Oder, wenn die Lösung das Problem ist…

Nach Gregory Bateson steckt in jeder Information ein Unterschied. Ich kann einen Hund streicheln oder ihm einen Tritt geben. Dieser Unterschied macht einen weiteren Unterschied, nämlich im Verhalten des Hundes. Kommunikation ist für Gregory Bateson der Austausch von Information. Als Information bezeichnet er „den Unterschied, der den Unterschied macht“ und illustriert das Gemeinte mit folgendem Beispiel:

Man kann einem Hund einen Tritt geben, dass der Hund wegfliegt, oder man kann ihm einen Tritt geben, dass er wegrennt. Im ersten Fall gibt man die Energie, die den Hund bewegt, im zweiten Fall leistet der Hund seine Bewegung selbst, das heißt, man hat ihm nur eine Information gegeben, die bewirkt, dass er seine eigene Energie verwendet. Im ersten Fall muss der Hund nichts verstehen, im zweiten Fall muss er verstehen, was ich meine. Er muss also nicht nur seine eigene Energie aufwenden, sondern auch noch interpretieren, wie er das tun soll.

Stuttgart 2010 oder kurz 21: Der Unterschied, der den Unterschied macht und der Unterschied zwischen muss und kann…

Unter Menschenwürde wird allgemein die Vorstellung verstanden, dass alle Menschen unabhängig von ihrer Herkunft oder anderer Merkmale wie Geschlecht, Alter oder Zustand (also auch Empörung und Wut) denselben Wert haben, da sie sich alle durch ein dem Menschen einzig gegebenes schützenswertes Merkmal auszeichnen, die Würde.

Menschenwürde und Menschenrechte stehen nach einer solchen Auffassung über Verfassung und Gesetzen jedes Landes. Hi Hi Hi

(Gute Besserung wünscht hier trotzdem den 400 verletzten Menschen aus Stuttgart durch dieses Kunst-Video „Siddhi Art“ es ist Euch gewidmet) und vorallem dem Stuttgarter Wasserwerfer-Opfer Dietrich Wagner. Er erlitt durch den Strahl eines Wasserwerfers schwerste Augenverletzungen
Der Strahl eines Wasserwerfers zerriss Dietrich Wagner die Lider, richtete schwere Augenverletzungen an, er ist derzeit blind. Er war im Stuttgarter Schlosspark, um gegen das umstrittene Bahnprojekt „Stuttgart 21“ zu demonstrieren.

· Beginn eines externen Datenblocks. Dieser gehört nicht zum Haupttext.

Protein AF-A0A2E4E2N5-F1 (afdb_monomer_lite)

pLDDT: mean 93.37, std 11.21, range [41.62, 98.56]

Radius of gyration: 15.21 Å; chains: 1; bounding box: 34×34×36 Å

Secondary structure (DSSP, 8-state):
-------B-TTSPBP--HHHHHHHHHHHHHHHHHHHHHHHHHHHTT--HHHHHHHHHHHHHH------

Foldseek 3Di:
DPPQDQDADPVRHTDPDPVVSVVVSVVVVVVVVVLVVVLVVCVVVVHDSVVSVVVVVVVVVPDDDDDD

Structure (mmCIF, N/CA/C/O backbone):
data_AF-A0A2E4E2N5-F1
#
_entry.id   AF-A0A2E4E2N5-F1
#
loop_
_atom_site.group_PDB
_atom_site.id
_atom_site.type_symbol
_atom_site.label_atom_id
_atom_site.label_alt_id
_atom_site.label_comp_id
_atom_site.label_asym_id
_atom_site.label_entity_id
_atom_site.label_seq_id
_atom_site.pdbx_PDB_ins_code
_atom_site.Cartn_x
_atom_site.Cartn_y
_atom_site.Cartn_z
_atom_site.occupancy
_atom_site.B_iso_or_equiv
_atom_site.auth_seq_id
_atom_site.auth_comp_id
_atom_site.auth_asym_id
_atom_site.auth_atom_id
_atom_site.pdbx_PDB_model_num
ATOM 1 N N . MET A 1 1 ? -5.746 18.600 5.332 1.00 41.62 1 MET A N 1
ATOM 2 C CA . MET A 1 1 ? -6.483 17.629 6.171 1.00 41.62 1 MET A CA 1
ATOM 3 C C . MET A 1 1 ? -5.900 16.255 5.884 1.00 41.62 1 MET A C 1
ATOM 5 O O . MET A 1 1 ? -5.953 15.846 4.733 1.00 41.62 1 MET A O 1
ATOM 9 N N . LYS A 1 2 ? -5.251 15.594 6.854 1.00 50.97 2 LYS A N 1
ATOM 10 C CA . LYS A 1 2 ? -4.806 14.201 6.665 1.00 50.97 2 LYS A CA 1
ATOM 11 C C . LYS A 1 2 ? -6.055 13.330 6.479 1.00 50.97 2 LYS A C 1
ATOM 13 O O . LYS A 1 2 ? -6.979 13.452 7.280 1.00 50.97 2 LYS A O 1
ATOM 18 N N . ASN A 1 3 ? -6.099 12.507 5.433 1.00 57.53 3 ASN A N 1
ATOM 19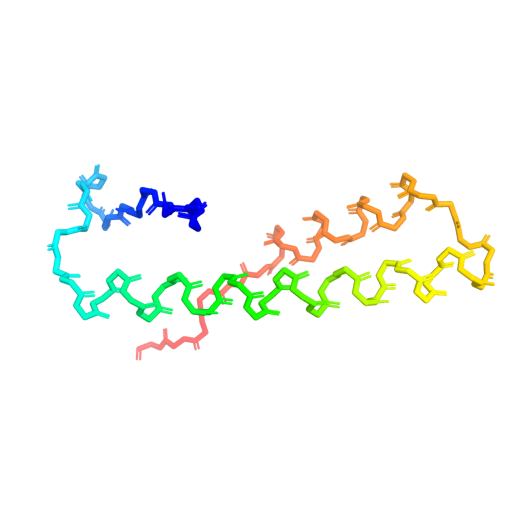 C CA . ASN A 1 3 ? -7.189 11.554 5.209 1.00 57.53 3 ASN A CA 1
ATOM 20 C C . ASN A 1 3 ? -7.192 10.537 6.357 1.00 57.53 3 ASN A C 1
ATOM 22 O O . ASN A 1 3 ? -6.379 9.619 6.367 1.00 57.53 3 ASN A O 1
ATOM 26 N N . LYS A 1 4 ? -8.063 10.740 7.349 1.00 72.81 4 LYS A N 1
ATOM 27 C CA . LYS A 1 4 ? -8.241 9.811 8.468 1.00 72.81 4 LYS A CA 1
ATOM 28 C C . LYS A 1 4 ? -9.034 8.615 7.939 1.00 72.81 4 LYS A C 1
ATOM 30 O O . LYS A 1 4 ? -10.108 8.810 7.377 1.00 72.81 4 LYS A O 1
ATOM 35 N N . LEU A 1 5 ? -8.471 7.415 8.048 1.00 89.62 5 LEU A N 1
ATOM 36 C CA . LEU A 1 5 ? -9.121 6.192 7.585 1.00 89.62 5 LEU A CA 1
ATOM 37 C C . LEU A 1 5 ? -10.135 5.690 8.619 1.00 89.62 5 LEU A C 1
ATOM 39 O O . LEU A 1 5 ? -9.906 5.793 9.828 1.00 89.62 5 LEU A O 1
ATOM 43 N N . ASP A 1 6 ? -11.222 5.101 8.124 1.00 94.06 6 ASP A N 1
ATOM 44 C CA . ASP A 1 6 ? -12.239 4.441 8.939 1.00 94.06 6 ASP A CA 1
ATOM 45 C C . ASP A 1 6 ? -11.821 2.996 9.221 1.00 94.06 6 ASP A C 1
ATOM 47 O O . ASP A 1 6 ? -12.000 2.089 8.404 1.00 94.06 6 ASP A O 1
ATOM 51 N N . TRP A 1 7 ? -11.248 2.780 10.401 1.00 96.12 7 TRP A N 1
ATOM 52 C CA . TRP A 1 7 ? -10.823 1.461 10.852 1.00 96.12 7 TRP A CA 1
ATOM 53 C C . TRP A 1 7 ? -11.971 0.712 11.525 1.00 96.12 7 TRP A C 1
ATOM 55 O O . TRP A 1 7 ? -12.738 1.297 12.292 1.00 96.12 7 TRP A O 1
ATOM 65 N N . ARG A 1 8 ? -12.069 -0.598 11.277 1.00 96.44 8 ARG A N 1
ATOM 66 C CA . ARG A 1 8 ? -13.118 -1.461 11.836 1.00 96.44 8 ARG A CA 1
ATOM 67 C C . ARG A 1 8 ? -12.549 -2.527 12.759 1.00 96.44 8 ARG A C 1
ATOM 69 O O . ARG A 1 8 ? -11.444 -3.022 12.551 1.00 96.44 8 ARG A O 1
ATOM 76 N N . ASP A 1 9 ? -13.300 -2.859 13.801 1.00 95.25 9 ASP A N 1
ATOM 77 C CA . ASP A 1 9 ? -12.960 -3.925 14.734 1.00 95.25 9 ASP A CA 1
ATOM 78 C C . ASP A 1 9 ? -13.378 -5.311 14.207 1.00 95.25 9 ASP A C 1
ATOM 80 O O . ASP A 1 9 ? -13.970 -5.463 13.139 1.00 95.25 9 ASP A O 1
ATOM 84 N N . LYS A 1 10 ? -13.107 -6.357 14.994 1.00 94.50 10 LYS A N 1
ATOM 85 C CA . LYS A 1 10 ? -13.462 -7.749 14.660 1.00 94.50 10 LYS A CA 1
ATOM 86 C C . LYS A 1 10 ? -14.968 -8.026 14.518 1.00 94.50 10 LYS A C 1
ATOM 88 O O . LYS A 1 10 ? -15.341 -9.126 14.129 1.00 94.50 10 LYS A O 1
ATOM 93 N N . LYS A 1 11 ? -15.831 -7.086 14.914 1.00 96.44 11 LYS A N 1
ATOM 94 C CA . LYS A 1 11 ? -17.293 -7.147 14.777 1.00 96.44 11 LYS A CA 1
ATOM 95 C C . LYS A 1 11 ? -17.789 -6.213 13.666 1.00 96.44 11 LYS A C 1
ATOM 97 O O . LYS A 1 11 ? -18.977 -5.906 13.639 1.00 96.44 11 LYS A O 1
ATOM 102 N N . ASP A 1 12 ? -16.884 -5.752 12.802 1.00 95.12 12 ASP A N 1
ATOM 103 C CA . ASP A 1 12 ? -17.140 -4.804 11.717 1.00 95.12 12 ASP A CA 1
ATOM 104 C C . ASP A 1 12 ? -17.654 -3.426 12.185 1.00 95.12 12 ASP A C 1
ATOM 106 O O . ASP A 1 12 ? -18.217 -2.652 11.410 1.00 95.12 12 ASP A O 1
ATOM 110 N N . LYS A 1 13 ? -17.449 -3.071 13.461 1.00 96.62 13 LYS A N 1
ATOM 111 C CA . LYS A 1 13 ? -17.823 -1.753 13.994 1.00 96.62 13 LYS A CA 1
ATOM 112 C C . LYS A 1 13 ? -16.681 -0.763 13.830 1.00 96.62 13 LYS A C 1
ATOM 114 O O . LYS A 1 13 ? -15.522 -1.135 13.986 1.00 96.62 13 LYS A O 1
ATOM 119 N N . LEU A 1 14 ? -17.008 0.507 13.586 1.00 96.69 14 LEU A N 1
ATOM 120 C CA . LEU A 1 14 ? -16.008 1.575 13.564 1.00 96.69 14 LEU A CA 1
ATOM 121 C C . LEU A 1 14 ? -15.264 1.642 14.902 1.00 96.69 14 LEU A C 1
ATOM 123 O O . LEU A 1 14 ? -15.873 1.662 15.975 1.00 96.69 14 LEU A O 1
ATOM 127 N N . ILE A 1 15 ? -13.938 1.694 14.828 1.00 96.38 15 ILE A N 1
ATOM 128 C CA . ILE A 1 15 ? -13.080 1.943 15.980 1.00 96.38 15 ILE A CA 1
ATOM 129 C C . ILE A 1 15 ? -13.229 3.420 16.347 1.00 96.38 15 ILE A C 1
ATOM 131 O O . ILE A 1 15 ? -12.896 4.288 15.552 1.00 96.38 15 ILE A O 1
ATOM 135 N N . SER A 1 16 ? -13.717 3.710 17.553 1.00 93.56 16 SER A N 1
ATOM 136 C CA . SER A 1 16 ? -13.968 5.083 18.022 1.00 93.56 16 SER A CA 1
ATOM 137 C C . SER A 1 16 ? -12.974 5.586 19.075 1.00 93.56 16 SER A C 1
ATOM 139 O O . SER A 1 16 ? -13.063 6.730 19.496 1.00 93.56 16 SER A O 1
ATOM 141 N N . CYS A 1 17 ? -12.062 4.734 19.552 1.00 96.31 17 CYS A N 1
ATOM 142 C CA . CYS A 1 17 ? -11.044 5.116 20.534 1.00 96.31 17 CYS A CA 1
ATOM 143 C C . CYS A 1 17 ? -9.937 5.913 19.837 1.00 96.31 17 CYS A C 1
ATOM 145 O O . CYS A 1 17 ? -9.269 5.386 18.941 1.00 96.31 17 CYS A O 1
ATOM 147 N N . ASP A 1 18 ? -9.750 7.163 20.257 1.00 94.25 18 ASP A N 1
ATOM 148 C CA . ASP A 1 18 ? -8.832 8.106 19.619 1.00 94.25 18 ASP A CA 1
ATOM 149 C C . ASP A 1 18 ? -7.383 7.616 19.626 1.00 94.25 18 ASP A C 1
ATOM 151 O O . ASP A 1 18 ? -6.696 7.736 18.611 1.00 94.25 18 ASP A O 1
ATOM 155 N N . GLU A 1 19 ? -6.926 6.984 20.709 1.00 96.69 19 GLU A N 1
ATOM 156 C CA . GLU A 1 19 ? -5.573 6.430 20.803 1.00 96.69 19 GLU A CA 1
ATOM 157 C C . GLU A 1 19 ? -5.361 5.291 19.801 1.00 96.69 19 GLU A C 1
ATOM 159 O O . GLU A 1 19 ? -4.337 5.246 19.119 1.00 96.69 19 GLU A O 1
ATOM 164 N N . LYS A 1 20 ? -6.346 4.394 19.647 1.00 95.62 20 LYS A N 1
ATOM 165 C CA . LYS A 1 20 ? -6.271 3.309 18.654 1.00 95.62 20 LYS A CA 1
ATOM 166 C C . LYS A 1 20 ? -6.267 3.860 17.237 1.00 95.62 20 LYS A C 1
ATOM 168 O O . LYS A 1 20 ? -5.468 3.420 16.417 1.00 95.62 20 LYS A O 1
ATOM 173 N N . LEU A 1 21 ? -7.141 4.824 16.951 1.00 95.75 21 LEU A N 1
ATOM 174 C CA . LEU A 1 21 ? -7.188 5.478 15.647 1.00 95.75 21 LEU A CA 1
ATOM 175 C C . LEU A 1 21 ? -5.876 6.195 15.336 1.00 95.75 21 LEU A C 1
ATOM 177 O O . LEU A 1 21 ? -5.420 6.141 14.197 1.00 95.75 21 LEU A O 1
ATOM 181 N N . LYS A 1 22 ? -5.267 6.862 16.320 1.00 94.62 22 LYS A N 1
ATOM 182 C CA . LYS A 1 22 ? -3.967 7.513 16.155 1.00 94.62 22 LYS A CA 1
ATOM 183 C C . LYS A 1 22 ? -2.909 6.498 15.722 1.00 94.62 22 LYS A C 1
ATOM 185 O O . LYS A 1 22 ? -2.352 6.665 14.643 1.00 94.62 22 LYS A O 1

Seit Stuttgart ist uns längst klar, dass die Würde von Menschen jeden Tag (auch in Stuttgart) infrage gestellt werden muss..,

…denn, das Jahrhundertprojekt Stuttgart 21 kann nie infrage gestellt werden. Es gibt kein zurück. Die Bürger drücken zwar eine allgemeine Unzufriedenheit mit der Politik aus sind aber überfordert, dieses Projekt zu beurteilen. Außerdem: Solch ein komplexes Projekt darf nicht von Bürgern die nur arbeiten, Steuern und Miete bezahlen können, entschieden werden. Dafür haben wir doch unsere gewählten Volksvertreter die mit Gottes Hilfe (CDU) wissen was sie tun… und was sind schon die 400 verletzte Menschenrechte in Stuttgart auf einem christlichen Weg…außer Kollateralschäden (ist doch nur ein bisschen Tränengas und ein bisschen Wasser)… Oder? Beabsichtigte Schädigungen werden bekanntlich im Gegensatz zu Begleitschäden eh nur der militärischen Zieldefinition zugeordnet.

„Es kann daher auch in Stuttgart kaum ernsthaft bestritten werden, dass zwischen der Zunahme von Machtmissbrauch unter Politikern und massiver Verschlechterung ihrer Wahrnehmung der Menschenwürde ein unmittelbarer, inzwischen kommerziell perfekt genutzter Zusammenhang besteht.“ Oder?

„Das Ritual „Polizei“ auf Bürger zu hetzen z.B. hat auch so etwas verschwörerisch Anheimelndes, dass man manchmal glaubt, wenn Politiker ohne Bedenken ihre Macht in aller Öffentlichkeit so demonstrieren, gäbe es noch viel weniger Fragen in Bezug auf muss und kann… …denn, das Jahrhundertprojekt Stuttgart 21, kann bzw.muss einfach nie infrage gestellt werden. Oder?